ホワイトデー 前編
平凡を絵に書いたような自分の一つだけ人と違うところは、多分恋をしているところだろう。
恋ぐらい誰でもするけれど、その恋は道ならぬ恋。そう言うことだ。
今日は3月14日。カレンダー上では普通の日だが、世間では「ホワイトデー」と言う事で定着している。俗に言う恋人達の日である。
「バレンタインデー」のお返しをされる日なのだ。
もちろん「バレンタインデー」で告白をしてOKを貰ったらすぐに付き合い始めるけれど、たとえOKを貰わなかったとしても「バレンタインデー」は自分の存在を相手にアピールし、「ホワイトデー」で相手の気持ちを量るのだ。相手にとって興味をもたれる存在になれば付き合わないまでもそれとなくお返しが貰えたりする。

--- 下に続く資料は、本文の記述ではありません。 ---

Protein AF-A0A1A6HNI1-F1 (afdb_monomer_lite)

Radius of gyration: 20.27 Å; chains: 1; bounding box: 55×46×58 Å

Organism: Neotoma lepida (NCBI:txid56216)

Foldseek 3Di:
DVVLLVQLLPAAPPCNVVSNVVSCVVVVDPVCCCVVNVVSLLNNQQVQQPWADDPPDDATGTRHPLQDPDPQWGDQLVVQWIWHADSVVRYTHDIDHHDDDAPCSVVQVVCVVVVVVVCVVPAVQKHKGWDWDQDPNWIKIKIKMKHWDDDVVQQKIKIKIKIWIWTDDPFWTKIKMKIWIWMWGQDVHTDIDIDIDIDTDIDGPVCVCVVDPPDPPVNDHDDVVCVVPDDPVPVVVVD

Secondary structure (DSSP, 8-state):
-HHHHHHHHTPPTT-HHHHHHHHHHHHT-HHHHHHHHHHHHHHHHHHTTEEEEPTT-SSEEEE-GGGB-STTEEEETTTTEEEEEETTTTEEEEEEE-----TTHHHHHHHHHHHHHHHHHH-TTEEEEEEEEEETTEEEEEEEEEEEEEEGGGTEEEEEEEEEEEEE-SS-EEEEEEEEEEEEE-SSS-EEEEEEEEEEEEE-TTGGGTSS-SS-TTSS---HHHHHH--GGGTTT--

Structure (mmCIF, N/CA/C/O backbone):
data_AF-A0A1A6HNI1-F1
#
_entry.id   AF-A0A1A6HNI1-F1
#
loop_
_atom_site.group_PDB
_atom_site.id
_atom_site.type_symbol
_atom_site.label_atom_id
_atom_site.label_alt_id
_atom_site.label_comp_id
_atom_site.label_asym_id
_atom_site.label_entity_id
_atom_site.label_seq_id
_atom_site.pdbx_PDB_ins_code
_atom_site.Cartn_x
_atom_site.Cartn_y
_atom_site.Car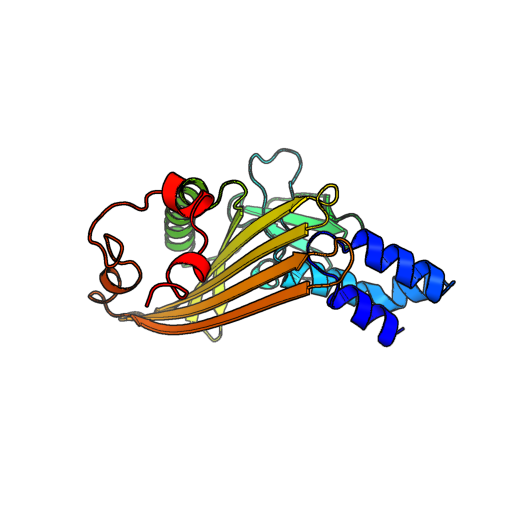tn_z
_atom_site.occupancy
_atom_site.B_iso_or_equiv
_atom_site.auth_seq_id
_atom_site.auth_comp_id
_atom_site.auth_asym_id
_atom_site.auth_atom_id
_atom_site.pdbx_PDB_model_num
ATOM 1 N N . VAL A 1 1 ? -0.831 -7.899 -24.070 1.00 84.56 1 VAL A N 1
ATOM 2 C CA . VAL A 1 1 ? -1.180 -7.119 -22.853 1.00 84.56 1 VAL A CA 1
ATOM 3 C C . VAL A 1 1 ? -1.074 -7.910 -21.558 1.00 84.56 1 VAL A C 1
ATOM 5 O O . VAL A 1 1 ? -0.317 -7.489 -20.702 1.00 84.56 1 VAL A O 1
ATOM 8 N N . ARG A 1 2 ? -1.754 -9.057 -21.392 1.00 89.38 2 ARG A N 1
ATOM 9 C CA . ARG A 1 2 ? -1.709 -9.836 -20.131 1.00 89.38 2 ARG A CA 1
ATOM 10 C C . ARG A 1 2 ? -0.287 -10.133 -19.622 1.00 89.38 2 ARG A C 1
ATOM 12 O O . ARG A 1 2 ? -0.037 -10.056 -18.429 1.00 89.38 2 ARG A O 1
ATOM 19 N N . ILE A 1 3 ? 0.643 -10.446 -20.528 1.00 91.94 3 ILE A N 1
ATOM 20 C CA . ILE A 1 3 ? 2.059 -10.680 -20.191 1.00 91.94 3 ILE A CA 1
ATOM 21 C C . ILE A 1 3 ? 2.732 -9.391 -19.690 1.00 91.94 3 ILE A C 1
ATOM 23 O O . ILE A 1 3 ? 3.371 -9.414 -18.646 1.00 91.94 3 ILE A O 1
ATOM 27 N N . ALA A 1 4 ? 2.523 -8.264 -20.379 1.00 91.25 4 ALA A N 1
ATOM 28 C CA . ALA A 1 4 ? 3.025 -6.951 -19.966 1.00 91.25 4 ALA A CA 1
ATOM 29 C C . ALA A 1 4 ? 2.512 -6.556 -18.569 1.00 91.25 4 ALA A C 1
ATOM 31 O O . ALA A 1 4 ? 3.300 -6.186 -17.705 1.00 91.25 4 ALA A O 1
ATOM 32 N N . ALA A 1 5 ? 1.211 -6.731 -18.314 1.00 91.50 5 ALA A N 1
ATOM 33 C CA . ALA A 1 5 ? 0.614 -6.514 -16.996 1.00 91.50 5 ALA A CA 1
ATOM 34 C C . ALA A 1 5 ? 1.257 -7.404 -15.918 1.00 91.50 5 ALA A C 1
ATOM 36 O O . ALA A 1 5 ? 1.547 -6.937 -14.819 1.00 91.50 5 ALA A O 1
ATOM 37 N N . LYS A 1 6 ? 1.546 -8.673 -16.241 1.00 93.19 6 LYS A N 1
ATOM 38 C CA . LYS A 1 6 ? 2.224 -9.589 -15.318 1.00 93.19 6 LYS A CA 1
ATOM 39 C C . LYS A 1 6 ? 3.635 -9.109 -14.970 1.00 93.19 6 LYS A C 1
ATOM 41 O O . LYS A 1 6 ? 3.977 -9.147 -13.794 1.00 93.19 6 LYS A O 1
ATOM 46 N N . PHE A 1 7 ? 4.423 -8.641 -15.940 1.00 93.81 7 PHE A N 1
ATOM 47 C CA . PHE A 1 7 ? 5.748 -8.075 -15.657 1.00 93.81 7 PHE A CA 1
ATOM 48 C C . PHE A 1 7 ? 5.664 -6.847 -14.747 1.00 93.81 7 PHE A C 1
ATOM 50 O O . PHE A 1 7 ? 6.393 -6.780 -13.766 1.00 93.81 7 PHE A O 1
ATOM 57 N N . ILE A 1 8 ? 4.714 -5.943 -15.003 1.00 93.25 8 ILE A N 1
ATOM 58 C CA . ILE A 1 8 ? 4.498 -4.739 -14.187 1.00 93.25 8 ILE A CA 1
ATOM 59 C C . ILE A 1 8 ? 4.150 -5.094 -12.731 1.00 93.25 8 ILE A C 1
ATOM 61 O O . ILE A 1 8 ? 4.740 -4.542 -11.808 1.00 93.25 8 ILE A O 1
ATOM 65 N N . ILE A 1 9 ? 3.237 -6.047 -12.506 1.00 93.19 9 ILE A N 1
ATOM 66 C CA . ILE A 1 9 ? 2.826 -6.466 -11.149 1.00 93.19 9 ILE A CA 1
ATOM 67 C C . ILE A 1 9 ? 3.983 -7.114 -10.374 1.00 93.19 9 ILE A C 1
ATOM 69 O O . ILE A 1 9 ? 4.063 -6.976 -9.156 1.00 93.19 9 ILE A O 1
ATOM 73 N N . HIS A 1 10 ? 4.885 -7.813 -11.066 1.00 93.56 10 HIS A N 1
ATOM 74 C CA . HIS A 1 10 ? 5.997 -8.535 -10.440 1.00 93.56 10 HIS A CA 1
ATOM 75 C C . HIS A 1 10 ? 7.303 -7.732 -10.420 1.00 93.56 10 HIS A C 1
ATOM 77 O O . HIS A 1 10 ? 8.346 -8.295 -10.089 1.00 93.56 10 HIS A O 1
ATOM 83 N N . ALA A 1 11 ? 7.267 -6.438 -10.755 1.00 95.56 11 ALA A N 1
ATOM 84 C CA . ALA A 1 11 ? 8.447 -5.590 -10.684 1.00 95.56 11 ALA A CA 1
ATOM 85 C C . ALA A 1 11 ? 9.036 -5.602 -9.255 1.00 95.56 11 ALA A C 1
ATOM 87 O O . ALA A 1 11 ? 8.285 -5.462 -8.280 1.00 95.56 11 ALA A O 1
ATOM 88 N N . PRO A 1 12 ? 10.361 -5.749 -9.087 1.00 94.94 12 PRO A N 1
ATOM 89 C CA . PRO A 1 12 ? 10.985 -5.624 -7.777 1.00 94.94 12 PRO A CA 1
ATOM 90 C C . PRO A 1 12 ? 10.686 -4.256 -7.134 1.00 94.94 12 PRO A C 1
ATOM 92 O O . PRO A 1 12 ? 10.413 -3.267 -7.829 1.00 94.94 12 PRO A O 1
ATOM 95 N N . PRO A 1 13 ? 10.684 -4.163 -5.795 1.00 90.75 13 PRO A N 1
ATOM 96 C CA . PRO A 1 13 ? 10.456 -2.900 -5.113 1.00 90.75 13 PRO A CA 1
ATOM 97 C C . PRO A 1 13 ? 11.581 -1.926 -5.477 1.00 90.75 13 PRO A C 1
ATOM 99 O O . PRO A 1 13 ? 12.748 -2.289 -5.441 1.00 90.75 13 PRO A O 1
ATOM 102 N N . GLY A 1 14 ? 11.227 -0.695 -5.836 1.00 93.06 14 GLY A N 1
ATOM 103 C CA . GLY A 1 14 ? 12.202 0.315 -6.263 1.00 93.06 14 GLY A CA 1
ATOM 104 C C . GLY A 1 14 ? 12.584 0.266 -7.746 1.00 93.06 14 GLY A C 1
ATOM 105 O O . GLY A 1 14 ? 13.241 1.193 -8.194 1.00 93.06 14 GLY A O 1
ATOM 106 N N . GLU A 1 15 ? 12.124 -0.732 -8.512 1.00 94.88 15 GLU A N 1
ATOM 107 C CA . GLU A 1 15 ? 12.478 -0.923 -9.939 1.00 94.88 15 GLU A CA 1
ATOM 108 C C . GLU A 1 15 ? 11.257 -0.878 -10.871 1.00 94.88 15 GLU A C 1
ATOM 110 O O . GLU A 1 15 ? 11.259 -1.357 -12.005 1.00 94.88 15 GLU A O 1
ATOM 115 N N . PHE A 1 16 ? 10.150 -0.331 -10.370 1.00 92.81 16 PHE A N 1
ATOM 116 C CA . PHE A 1 16 ? 8.896 -0.271 -11.111 1.00 92.81 16 PHE A CA 1
ATOM 117 C C . PHE A 1 16 ? 9.018 0.515 -12.421 1.00 92.81 16 PHE A C 1
ATOM 119 O O . PHE A 1 16 ? 8.454 0.112 -13.436 1.00 92.81 16 PHE A O 1
ATOM 126 N N . ASN A 1 17 ? 9.711 1.656 -12.388 1.00 91.38 17 ASN A N 1
ATOM 127 C CA . ASN A 1 17 ? 9.787 2.563 -13.531 1.00 91.38 17 ASN A CA 1
ATOM 128 C C . ASN A 1 17 ? 10.654 1.965 -14.642 1.00 91.38 17 ASN A C 1
ATOM 130 O O . ASN A 1 17 ? 10.317 2.086 -15.815 1.00 91.38 17 ASN A O 1
ATOM 134 N N . GLU A 1 18 ? 11.733 1.293 -14.259 1.00 93.50 18 GLU A N 1
ATOM 135 C CA . GLU A 1 18 ? 12.650 0.558 -15.118 1.00 93.50 18 GLU A CA 1
ATOM 136 C C . GLU A 1 18 ? 11.896 -0.569 -15.829 1.00 93.50 18 GLU A C 1
ATOM 138 O O . GLU A 1 18 ? 11.801 -0.559 -17.055 1.00 93.50 18 GLU A O 1
ATOM 143 N N . VAL A 1 19 ? 11.220 -1.443 -15.072 1.00 94.06 19 VAL A N 1
ATOM 144 C CA . VAL A 1 19 ? 10.407 -2.530 -15.646 1.00 94.06 19 VAL A CA 1
ATOM 145 C C . VAL A 1 19 ? 9.290 -1.986 -16.538 1.00 94.06 19 VAL A C 1
ATOM 147 O O . VAL A 1 19 ? 9.030 -2.532 -17.611 1.00 94.06 19 VAL A O 1
ATOM 150 N N . PHE A 1 20 ? 8.618 -0.906 -16.135 1.00 91.50 20 PHE A N 1
ATOM 151 C CA . PHE A 1 20 ? 7.592 -0.274 -16.962 1.00 91.50 20 PHE A CA 1
ATOM 152 C C . PHE A 1 20 ? 8.163 0.242 -18.290 1.00 91.50 20 PHE A C 1
ATOM 154 O O . PHE A 1 20 ? 7.563 -0.002 -19.340 1.00 91.50 20 PHE A O 1
ATOM 161 N N . ASN A 1 21 ? 9.310 0.923 -18.259 1.00 91.88 21 ASN A N 1
ATOM 162 C CA . ASN A 1 21 ? 9.968 1.442 -19.456 1.00 91.88 21 ASN A CA 1
ATOM 163 C C . ASN A 1 21 ? 10.416 0.309 -20.387 1.00 91.88 21 ASN A C 1
ATOM 165 O O . ASN A 1 21 ? 10.169 0.387 -21.590 1.00 91.88 21 ASN A O 1
ATOM 169 N N . ASP A 1 22 ? 10.971 -0.773 -19.843 1.00 94.44 22 ASP A N 1
ATOM 170 C CA . ASP A 1 22 ? 11.370 -1.947 -20.624 1.00 94.44 22 ASP A CA 1
ATOM 171 C C . ASP A 1 22 ? 10.161 -2.612 -21.289 1.00 94.44 22 ASP A C 1
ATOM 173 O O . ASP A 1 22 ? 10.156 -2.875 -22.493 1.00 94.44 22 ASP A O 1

だからとっても大事な日だ。女の子達にも、恋人達にとっても。
放課後、がっかりして元気のない親友に、私は決意する。
どんな返事でもこの子が何かしらの手ごたえを得ていたらやめようと思っていた。
ずっとずっと何日も考えて出した答え。
自分の気持ちを告げることはないけれど、気持ちを込めたものを贈るのは許容範囲だろうから。
「元気だしなよ、はい」
私が可愛くラッピングされた小さな箱を出すとがっかりした顔がびっくりした顔になる。大きな目がこぼれそうだ。
「ええっ、どうして??」
「ほら、バレンタインについでにくれたじゃん、私に」
そのお返し、と手渡す。
「あっ……」
腑に落ちた顔が微笑み、そして瞬時に泣き顔に変わる。
「ええっ! 何で泣く??」
私は何か悪いことでもしたかとドキドキした。だってただのお返しだ。好きだと告げた訳ではない。
「だって、嬉しい。……少しでも私のこと考えてくれたんだと思うと、嬉しくて」
ホワイトデーに意中の男子から何のお返しももらえなかったことがかなりショックだったのだろう。涙に濡れて色が濃く見える睫毛がおののくように震えている。
「馬鹿だな、泣くことないよ。世の中探せばもっといい奴いっぱいいるんだから。ほら、元気出して」
そっと指で頬の涙を拭う。
この指の震えが伝わって、この子に私の本当の気持ちを覚られないように、細心の注意を払って。
触れた頬と涙は温かく、私の全身の血が一気に沸騰するかのようだった。
こんなにも気持ちは相手に急速に流れていってしまう。親友に抱いていい気持ちではない。判っているけど自分では止められないのだ。
苦しいほどのこの気持ちを……。